The Pew Research Center on Wednesday published an analysis of beliefs and behaviors across denominations that identifies important traits that unite people of different religious affiliations—or divide people who share the same affiliation – producing a new and revealing classification of religion in America (The Religious Typology – A new way to categorize Americans by religion).
The survey divided the US population, represented by 4,699 respondents in late 2017, into seven groups: Sunday Stalwarts – the most religious; God-and-Country Believers – less active in church hold traditional religious beliefs and tilt right politically; Diversely Devout – believe in God “as described in the Bible” as well as in psychics, reincarnation and spiritual energy of physical things; Relaxed Religious – believe in the God of the Bible, and some of them pray daily, but few of them attend religious services; Spiritually Awake – many do not believe in the biblical God, hold some New Age beliefs such as some higher power, rarely attend religious services; Religion Resisters – believe in some higher power or spiritual force but not the God of the Bible, and consider themselves spiritual but not religious, with strongly negative views of organized religion, generally liberal and Democratic in their political views; Solidly Secular – the least religious of the seven groups, relatively affluent, highly educated, mostly white and male, reject all New Age beliefs as well as belief in the God of the Bible or any higher power at all.
We recommend you read the survey’s results, which represent a valid and as such exciting effort to gauge the American religion using current analytical tools.
What emerges from the data, in the case of the Jews of America, is an exceptionally massive pull away from the “old-time religion” on the part of close to half of those who identify themselves as Jewish.
Close to 17% of the Jewish respondents identified themselves as Sunday Stalwarts (Shabbes stalwarts, obviously); about 8% each said they were God-and-Country Believers, Diversely Devout, Relaxed Religious, or Spiritually Awake; 17% said they are Religion Resisters, and a whopping 25% called themselves Solidly Secular.
No other religious group came even close in terms of the number of members born to the group who want to have nothing at all to do with its beliefs.
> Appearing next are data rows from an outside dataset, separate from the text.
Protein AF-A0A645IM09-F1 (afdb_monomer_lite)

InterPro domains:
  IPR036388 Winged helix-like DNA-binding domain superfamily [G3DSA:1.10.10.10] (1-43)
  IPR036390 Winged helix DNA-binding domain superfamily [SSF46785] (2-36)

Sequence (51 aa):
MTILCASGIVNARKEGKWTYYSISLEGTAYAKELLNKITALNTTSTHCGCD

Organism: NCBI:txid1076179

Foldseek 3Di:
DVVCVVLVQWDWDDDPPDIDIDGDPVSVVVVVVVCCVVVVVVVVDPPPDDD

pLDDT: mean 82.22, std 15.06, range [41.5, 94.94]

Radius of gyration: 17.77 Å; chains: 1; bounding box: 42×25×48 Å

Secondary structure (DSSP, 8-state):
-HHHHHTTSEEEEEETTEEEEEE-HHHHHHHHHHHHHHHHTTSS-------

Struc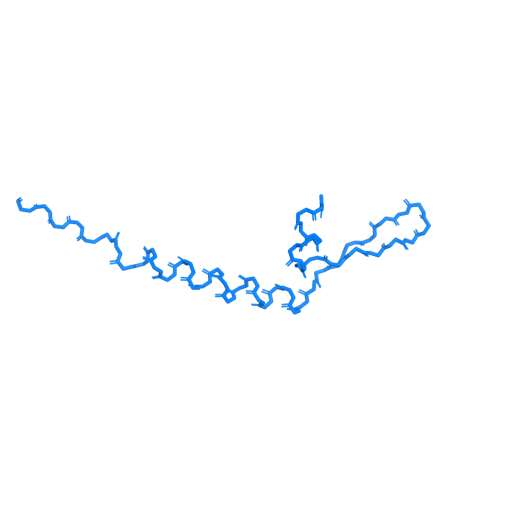ture (mmCIF, N/CA/C/O backbone):
data_AF-A0A645IM09-F1
#
_entry.id   AF-A0A645IM09-F1
#
loop_
_atom_site.group_PDB
_atom_site.id
_atom_site.type_symbol
_atom_site.label_atom_id
_atom_site.label_alt_id
_atom_site.label_comp_id
_atom_site.label_asym_id
_atom_site.label_entity_id
_atom_site.label_seq_id
_atom_site.pdbx_PDB_ins_code
_atom_site.Cartn_x
_atom_site.Cartn_y
_atom_site.Cartn_z
_atom_site.occupancy
_atom_site.B_iso_or_equiv
_atom_site.auth_seq_id
_atom_site.auth_comp_id
_atom_site.auth_asym_id
_atom_site.auth_atom_id
_atom_site.pdbx_PDB_model_num
ATOM 1 N N . MET A 1 1 ? -3.029 9.715 4.964 1.00 73.81 1 MET A N 1
ATOM 2 C CA . MET A 1 1 ? -2.697 8.270 4.983 1.00 73.81 1 MET A CA 1
ATOM 3 C C . MET A 1 1 ? -3.476 7.457 3.955 1.00 73.81 1 MET A C 1
ATOM 5 O O . MET A 1 1 ? -3.204 6.281 3.765 1.00 73.81 1 MET A O 1
ATOM 9 N N . THR A 1 2 ? -4.421 8.097 3.267 1.00 81.06 2 THR A N 1
ATOM 10 C CA . THR A 1 2 ? -5.281 7.490 2.255 1.00 81.06 2 THR A CA 1
ATOM 11 C C . THR A 1 2 ? -4.490 6.970 1.062 1.00 81.06 2 THR A C 1
ATOM 13 O O . THR A 1 2 ? -4.697 5.831 0.681 1.00 81.06 2 THR A O 1
ATOM 16 N N . ILE A 1 3 ? -3.523 7.737 0.542 1.00 88.50 3 ILE A N 1
ATOM 17 C CA . ILE A 1 3 ? -2.662 7.297 -0.573 1.00 88.50 3 ILE A CA 1
ATOM 18 C C . ILE A 1 3 ? -1.858 6.035 -0.227 1.00 88.50 3 ILE A C 1
ATOM 20 O O . ILE A 1 3 ? -1.793 5.128 -1.043 1.00 88.50 3 ILE A O 1
ATOM 24 N N . LEU A 1 4 ? -1.296 5.948 0.984 1.00 87.88 4 LEU A N 1
ATOM 25 C CA . LEU A 1 4 ? -0.474 4.803 1.410 1.00 87.88 4 LEU A CA 1
ATOM 26 C C . LEU A 1 4 ? -1.295 3.534 1.680 1.00 87.88 4 LEU A C 1
ATOM 28 O O . LEU A 1 4 ? -0.804 2.427 1.472 1.00 87.88 4 LEU A O 1
ATOM 32 N N . CYS A 1 5 ? -2.538 3.692 2.140 1.00 86.12 5 CYS A N 1
ATOM 33 C CA . CYS A 1 5 ? -3.472 2.572 2.261 1.00 86.12 5 CYS A CA 1
ATOM 34 C C . CYS A 1 5 ? -4.012 2.146 0.889 1.00 86.12 5 CYS A C 1
ATOM 36 O O . CYS A 1 5 ? -4.118 0.957 0.616 1.00 86.12 5 CYS A O 1
ATOM 38 N N . ALA A 1 6 ? -4.310 3.106 0.006 1.00 88.00 6 ALA A N 1
ATOM 39 C CA . ALA A 1 6 ? -4.789 2.836 -1.349 1.00 88.00 6 ALA A CA 1
ATOM 40 C C . ALA A 1 6 ? -3.724 2.160 -2.224 1.00 88.00 6 ALA A C 1
ATOM 42 O O . ALA A 1 6 ? -4.060 1.339 -3.069 1.00 88.00 6 ALA A O 1
ATOM 43 N N . SER A 1 7 ? -2.444 2.465 -2.004 1.00 87.06 7 SER A N 1
ATOM 44 C CA . SER A 1 7 ? -1.331 1.805 -2.690 1.00 87.06 7 SER A CA 1
ATOM 45 C C . SER A 1 7 ? -1.006 0.410 -2.143 1.00 87.06 7 SER A C 1
ATOM 47 O O . SER A 1 7 ? -0.097 -0.237 -2.653 1.00 87.06 7 SER A O 1
ATOM 49 N N . GLY A 1 8 ? -1.701 -0.051 -1.096 1.00 88.81 8 GLY A N 1
ATOM 50 C CA . GLY A 1 8 ? -1.484 -1.364 -0.482 1.00 88.81 8 GLY A CA 1
ATOM 51 C C . GLY A 1 8 ? -0.195 -1.488 0.338 1.00 88.81 8 GLY A C 1
ATOM 52 O O . GLY A 1 8 ? 0.085 -2.557 0.869 1.00 88.81 8 GLY A O 1
ATOM 53 N N . ILE A 1 9 ? 0.586 -0.410 0.477 1.00 92.12 9 ILE A N 1
ATOM 54 C CA . ILE A 1 9 ? 1.866 -0.409 1.205 1.00 92.12 9 ILE A CA 1
ATOM 55 C C . ILE A 1 9 ? 1.636 -0.475 2.718 1.00 92.12 9 ILE A C 1
ATOM 57 O O . ILE A 1 9 ? 2.408 -1.094 3.451 1.00 92.12 9 ILE A O 1
ATOM 61 N N . VAL A 1 10 ? 0.574 0.172 3.195 1.00 92.25 10 VAL A N 1
ATOM 62 C CA . VAL A 1 10 ? 0.246 0.273 4.617 1.00 92.25 10 VAL A CA 1
ATOM 63 C C . VAL A 1 10 ? -1.141 -0.299 4.858 1.00 92.25 10 VAL A C 1
ATOM 65 O O . VAL A 1 10 ? -2.106 0.098 4.212 1.00 92.25 10 VAL A O 1
ATOM 68 N N . ASN A 1 11 ? -1.250 -1.184 5.840 1.00 90.62 11 ASN A N 1
ATOM 69 C CA . ASN A 1 11 ? -2.523 -1.677 6.328 1.00 90.62 11 ASN A CA 1
ATOM 70 C C . ASN A 1 11 ? -3.049 -0.749 7.421 1.00 90.62 11 ASN A C 1
ATOM 72 O O . ASN A 1 11 ? -2.325 -0.409 8.356 1.00 90.62 11 ASN A O 1
ATOM 76 N N . ALA A 1 12 ? -4.319 -0.368 7.325 1.00 90.56 12 ALA A N 1
ATOM 77 C CA . ALA A 1 12 ? -5.008 0.372 8.372 1.00 90.56 12 ALA A CA 1
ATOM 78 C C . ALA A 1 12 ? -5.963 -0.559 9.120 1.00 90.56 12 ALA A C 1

The report also clarifies something intriguing: “For the purposes of this analysis, Jews are defined as people who identify their religion as Judaism – what sociologists call “Jews by religion” – and not those who say they have no religion but identify as Jewish in other ways, such as culturally or ethnically.” Meaning, those Jewish respondents reject Judaism, God, ritual, prayer and religion, but still defined themselves as Jewish in terms of their religion.
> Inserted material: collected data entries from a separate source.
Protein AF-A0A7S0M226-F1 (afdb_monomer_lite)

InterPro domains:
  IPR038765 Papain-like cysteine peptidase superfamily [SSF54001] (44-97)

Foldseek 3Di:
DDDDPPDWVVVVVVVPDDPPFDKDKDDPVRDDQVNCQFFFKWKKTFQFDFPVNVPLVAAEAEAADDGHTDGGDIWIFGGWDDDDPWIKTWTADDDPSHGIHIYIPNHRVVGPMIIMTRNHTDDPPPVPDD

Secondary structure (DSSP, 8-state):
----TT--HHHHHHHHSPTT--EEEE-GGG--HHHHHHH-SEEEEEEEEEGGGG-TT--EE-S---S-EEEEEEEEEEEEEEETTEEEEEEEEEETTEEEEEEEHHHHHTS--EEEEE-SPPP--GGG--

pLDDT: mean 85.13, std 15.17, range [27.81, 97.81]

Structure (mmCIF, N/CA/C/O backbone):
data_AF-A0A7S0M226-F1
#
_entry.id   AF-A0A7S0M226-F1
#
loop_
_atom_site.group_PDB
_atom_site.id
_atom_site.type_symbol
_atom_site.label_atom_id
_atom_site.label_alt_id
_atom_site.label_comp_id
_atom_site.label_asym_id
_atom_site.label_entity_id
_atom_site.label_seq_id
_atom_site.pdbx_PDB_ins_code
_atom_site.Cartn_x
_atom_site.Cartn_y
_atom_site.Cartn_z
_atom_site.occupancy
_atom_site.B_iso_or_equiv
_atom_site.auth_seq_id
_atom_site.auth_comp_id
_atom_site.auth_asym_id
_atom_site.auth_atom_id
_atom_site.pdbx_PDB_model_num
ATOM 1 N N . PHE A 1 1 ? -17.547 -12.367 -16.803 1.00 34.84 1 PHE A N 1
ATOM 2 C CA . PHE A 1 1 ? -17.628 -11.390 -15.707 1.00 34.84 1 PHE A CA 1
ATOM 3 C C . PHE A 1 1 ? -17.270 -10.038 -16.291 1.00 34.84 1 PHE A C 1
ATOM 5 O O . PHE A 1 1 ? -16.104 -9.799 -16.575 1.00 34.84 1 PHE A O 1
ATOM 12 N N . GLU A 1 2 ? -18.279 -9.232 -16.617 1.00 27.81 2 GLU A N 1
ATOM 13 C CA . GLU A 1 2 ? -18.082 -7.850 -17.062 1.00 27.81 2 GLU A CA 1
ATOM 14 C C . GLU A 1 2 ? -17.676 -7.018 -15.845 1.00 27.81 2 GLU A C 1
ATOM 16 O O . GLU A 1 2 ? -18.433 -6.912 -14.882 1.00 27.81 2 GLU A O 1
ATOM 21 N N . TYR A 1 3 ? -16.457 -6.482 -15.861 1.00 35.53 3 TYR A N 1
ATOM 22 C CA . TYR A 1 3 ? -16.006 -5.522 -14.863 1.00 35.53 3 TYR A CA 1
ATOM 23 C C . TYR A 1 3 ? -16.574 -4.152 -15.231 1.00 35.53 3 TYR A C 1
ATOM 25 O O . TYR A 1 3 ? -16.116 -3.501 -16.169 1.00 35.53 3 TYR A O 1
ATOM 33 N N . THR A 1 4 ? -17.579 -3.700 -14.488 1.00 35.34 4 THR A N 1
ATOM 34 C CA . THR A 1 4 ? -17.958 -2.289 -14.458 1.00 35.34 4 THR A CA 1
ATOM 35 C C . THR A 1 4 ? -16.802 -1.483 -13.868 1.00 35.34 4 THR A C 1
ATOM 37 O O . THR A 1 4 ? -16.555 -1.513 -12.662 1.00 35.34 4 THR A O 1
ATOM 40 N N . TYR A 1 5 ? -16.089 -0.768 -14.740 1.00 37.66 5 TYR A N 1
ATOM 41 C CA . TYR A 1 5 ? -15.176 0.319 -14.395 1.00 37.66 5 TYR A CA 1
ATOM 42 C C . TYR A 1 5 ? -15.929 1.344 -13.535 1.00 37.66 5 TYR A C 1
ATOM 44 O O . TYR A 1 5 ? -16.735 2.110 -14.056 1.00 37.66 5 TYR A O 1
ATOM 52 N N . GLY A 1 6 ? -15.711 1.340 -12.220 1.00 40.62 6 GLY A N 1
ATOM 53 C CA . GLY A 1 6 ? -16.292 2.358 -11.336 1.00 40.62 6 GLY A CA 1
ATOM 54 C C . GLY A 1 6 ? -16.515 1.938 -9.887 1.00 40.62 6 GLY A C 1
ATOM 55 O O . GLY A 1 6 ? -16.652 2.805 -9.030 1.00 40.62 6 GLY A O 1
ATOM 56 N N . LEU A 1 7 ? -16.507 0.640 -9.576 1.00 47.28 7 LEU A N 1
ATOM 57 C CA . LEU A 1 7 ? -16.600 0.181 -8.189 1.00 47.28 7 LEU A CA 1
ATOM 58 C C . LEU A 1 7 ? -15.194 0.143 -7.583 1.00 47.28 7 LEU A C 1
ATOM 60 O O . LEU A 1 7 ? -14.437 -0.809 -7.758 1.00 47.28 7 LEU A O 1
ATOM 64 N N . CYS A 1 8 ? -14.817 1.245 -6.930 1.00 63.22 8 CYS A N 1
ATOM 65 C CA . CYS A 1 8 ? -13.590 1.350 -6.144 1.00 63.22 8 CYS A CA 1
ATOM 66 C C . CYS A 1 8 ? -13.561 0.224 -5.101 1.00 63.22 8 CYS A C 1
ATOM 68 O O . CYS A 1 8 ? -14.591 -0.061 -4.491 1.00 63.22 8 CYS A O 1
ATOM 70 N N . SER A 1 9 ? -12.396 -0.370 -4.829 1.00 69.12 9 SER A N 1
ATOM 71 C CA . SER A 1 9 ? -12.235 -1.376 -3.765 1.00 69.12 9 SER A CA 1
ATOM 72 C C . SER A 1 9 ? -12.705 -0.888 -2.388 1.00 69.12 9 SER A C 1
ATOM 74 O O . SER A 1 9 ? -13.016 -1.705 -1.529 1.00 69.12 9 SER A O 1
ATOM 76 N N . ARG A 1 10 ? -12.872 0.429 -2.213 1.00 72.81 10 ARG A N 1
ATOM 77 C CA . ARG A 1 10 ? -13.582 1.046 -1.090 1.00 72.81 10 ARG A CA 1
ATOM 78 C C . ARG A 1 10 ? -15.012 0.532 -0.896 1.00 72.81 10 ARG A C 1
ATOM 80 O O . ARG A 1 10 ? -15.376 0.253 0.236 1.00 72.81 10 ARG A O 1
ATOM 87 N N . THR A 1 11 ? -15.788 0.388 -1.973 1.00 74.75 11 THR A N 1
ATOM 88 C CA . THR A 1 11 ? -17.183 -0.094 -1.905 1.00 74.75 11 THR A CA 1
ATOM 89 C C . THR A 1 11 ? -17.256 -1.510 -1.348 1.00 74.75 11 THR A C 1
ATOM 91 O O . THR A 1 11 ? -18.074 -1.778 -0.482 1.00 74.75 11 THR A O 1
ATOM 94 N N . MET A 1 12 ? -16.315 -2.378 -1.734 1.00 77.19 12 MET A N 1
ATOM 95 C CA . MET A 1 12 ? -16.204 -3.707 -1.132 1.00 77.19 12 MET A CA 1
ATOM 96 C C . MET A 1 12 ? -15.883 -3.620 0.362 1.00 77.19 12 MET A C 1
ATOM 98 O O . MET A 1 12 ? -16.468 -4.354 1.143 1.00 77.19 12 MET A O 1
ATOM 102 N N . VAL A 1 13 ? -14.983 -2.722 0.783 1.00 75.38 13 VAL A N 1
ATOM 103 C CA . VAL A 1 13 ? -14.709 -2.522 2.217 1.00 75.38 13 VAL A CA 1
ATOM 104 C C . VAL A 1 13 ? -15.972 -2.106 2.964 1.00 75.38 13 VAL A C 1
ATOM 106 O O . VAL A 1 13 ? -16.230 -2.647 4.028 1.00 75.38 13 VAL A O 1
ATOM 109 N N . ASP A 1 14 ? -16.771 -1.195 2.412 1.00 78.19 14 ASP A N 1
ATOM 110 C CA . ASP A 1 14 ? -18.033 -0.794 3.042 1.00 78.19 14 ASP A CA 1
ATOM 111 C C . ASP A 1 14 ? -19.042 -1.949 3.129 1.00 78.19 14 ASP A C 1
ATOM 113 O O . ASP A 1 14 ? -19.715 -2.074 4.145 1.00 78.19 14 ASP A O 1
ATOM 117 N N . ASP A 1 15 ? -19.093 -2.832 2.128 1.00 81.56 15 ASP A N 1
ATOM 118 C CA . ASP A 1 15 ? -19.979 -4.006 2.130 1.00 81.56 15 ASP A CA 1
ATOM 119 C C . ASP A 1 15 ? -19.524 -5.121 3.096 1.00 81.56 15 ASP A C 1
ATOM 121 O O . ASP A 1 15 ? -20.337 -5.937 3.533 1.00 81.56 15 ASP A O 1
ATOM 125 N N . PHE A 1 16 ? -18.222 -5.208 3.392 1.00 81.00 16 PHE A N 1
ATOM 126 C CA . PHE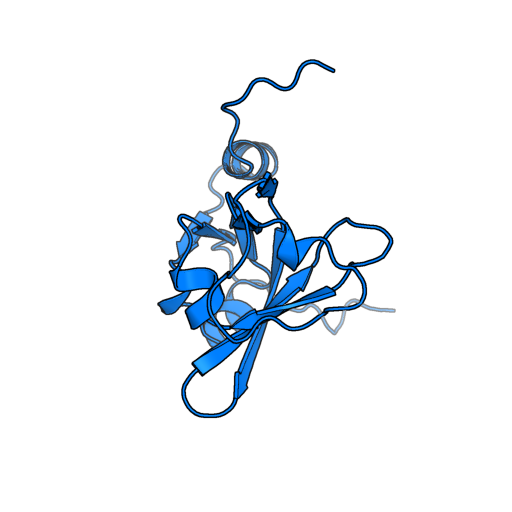 A 1 16 ? -17.646 -6.253 4.251 1.00 81.00 16 PHE A CA 1
ATOM 127 C C . PHE A 1 16 ? -17.631 -5.897 5.737 1.00 81.00 16 PHE A C 1
ATOM 129 O O . PHE A 1 16 ? -17.493 -6.798 6.568 1.00 81.00 16 PHE A O 1
ATOM 136 N N . LEU A 1 17 ? -17.683 -4.612 6.076 1.00 83.81 17 LEU A N 1
ATOM 137 C CA . LEU A 1 17 ? -17.566 -4.158 7.455 1.00 83.81 17 LEU A CA 1
ATOM 138 C C . LEU A 1 17 ? -18.935 -4.078 8.131 1.00 83.81 17 LEU A C 1
ATOM 140 O O . LEU A 1 17 ? -19.935 -3.738 7.507 1.00 83.81 17 LEU A O 1
ATOM 144 N N . ASP A 1 18 ? -18.961 -4.350 9.436 1.00 83.88 18 ASP A N 1
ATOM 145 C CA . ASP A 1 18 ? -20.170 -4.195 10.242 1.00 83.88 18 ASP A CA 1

Out of the 9 Christian groups altogether, only 3.5% said they were Religion Resisters; and 4% chose to define themselves as Solidly Secular.
Among the members of the Christian group with the least ability to retain its followers – the Catholic Church, about 7% identified themselves as Religion Resisters and another 7% as Solidly Secular.
Among Muslims, under 9% suggested they were Religion Resisters and the same percentage said they were Solidly Secular.
As we noted, not one of these groups comes even close to the percentage of Jews who have completely abandoned their tradition – a stunning 42%, or, were we to still accept the figure of 6 million American Jews as having anything to do with reality, then the past few decades have witnessed a mass migration of more than 2.5 million Jews away from their Judaism.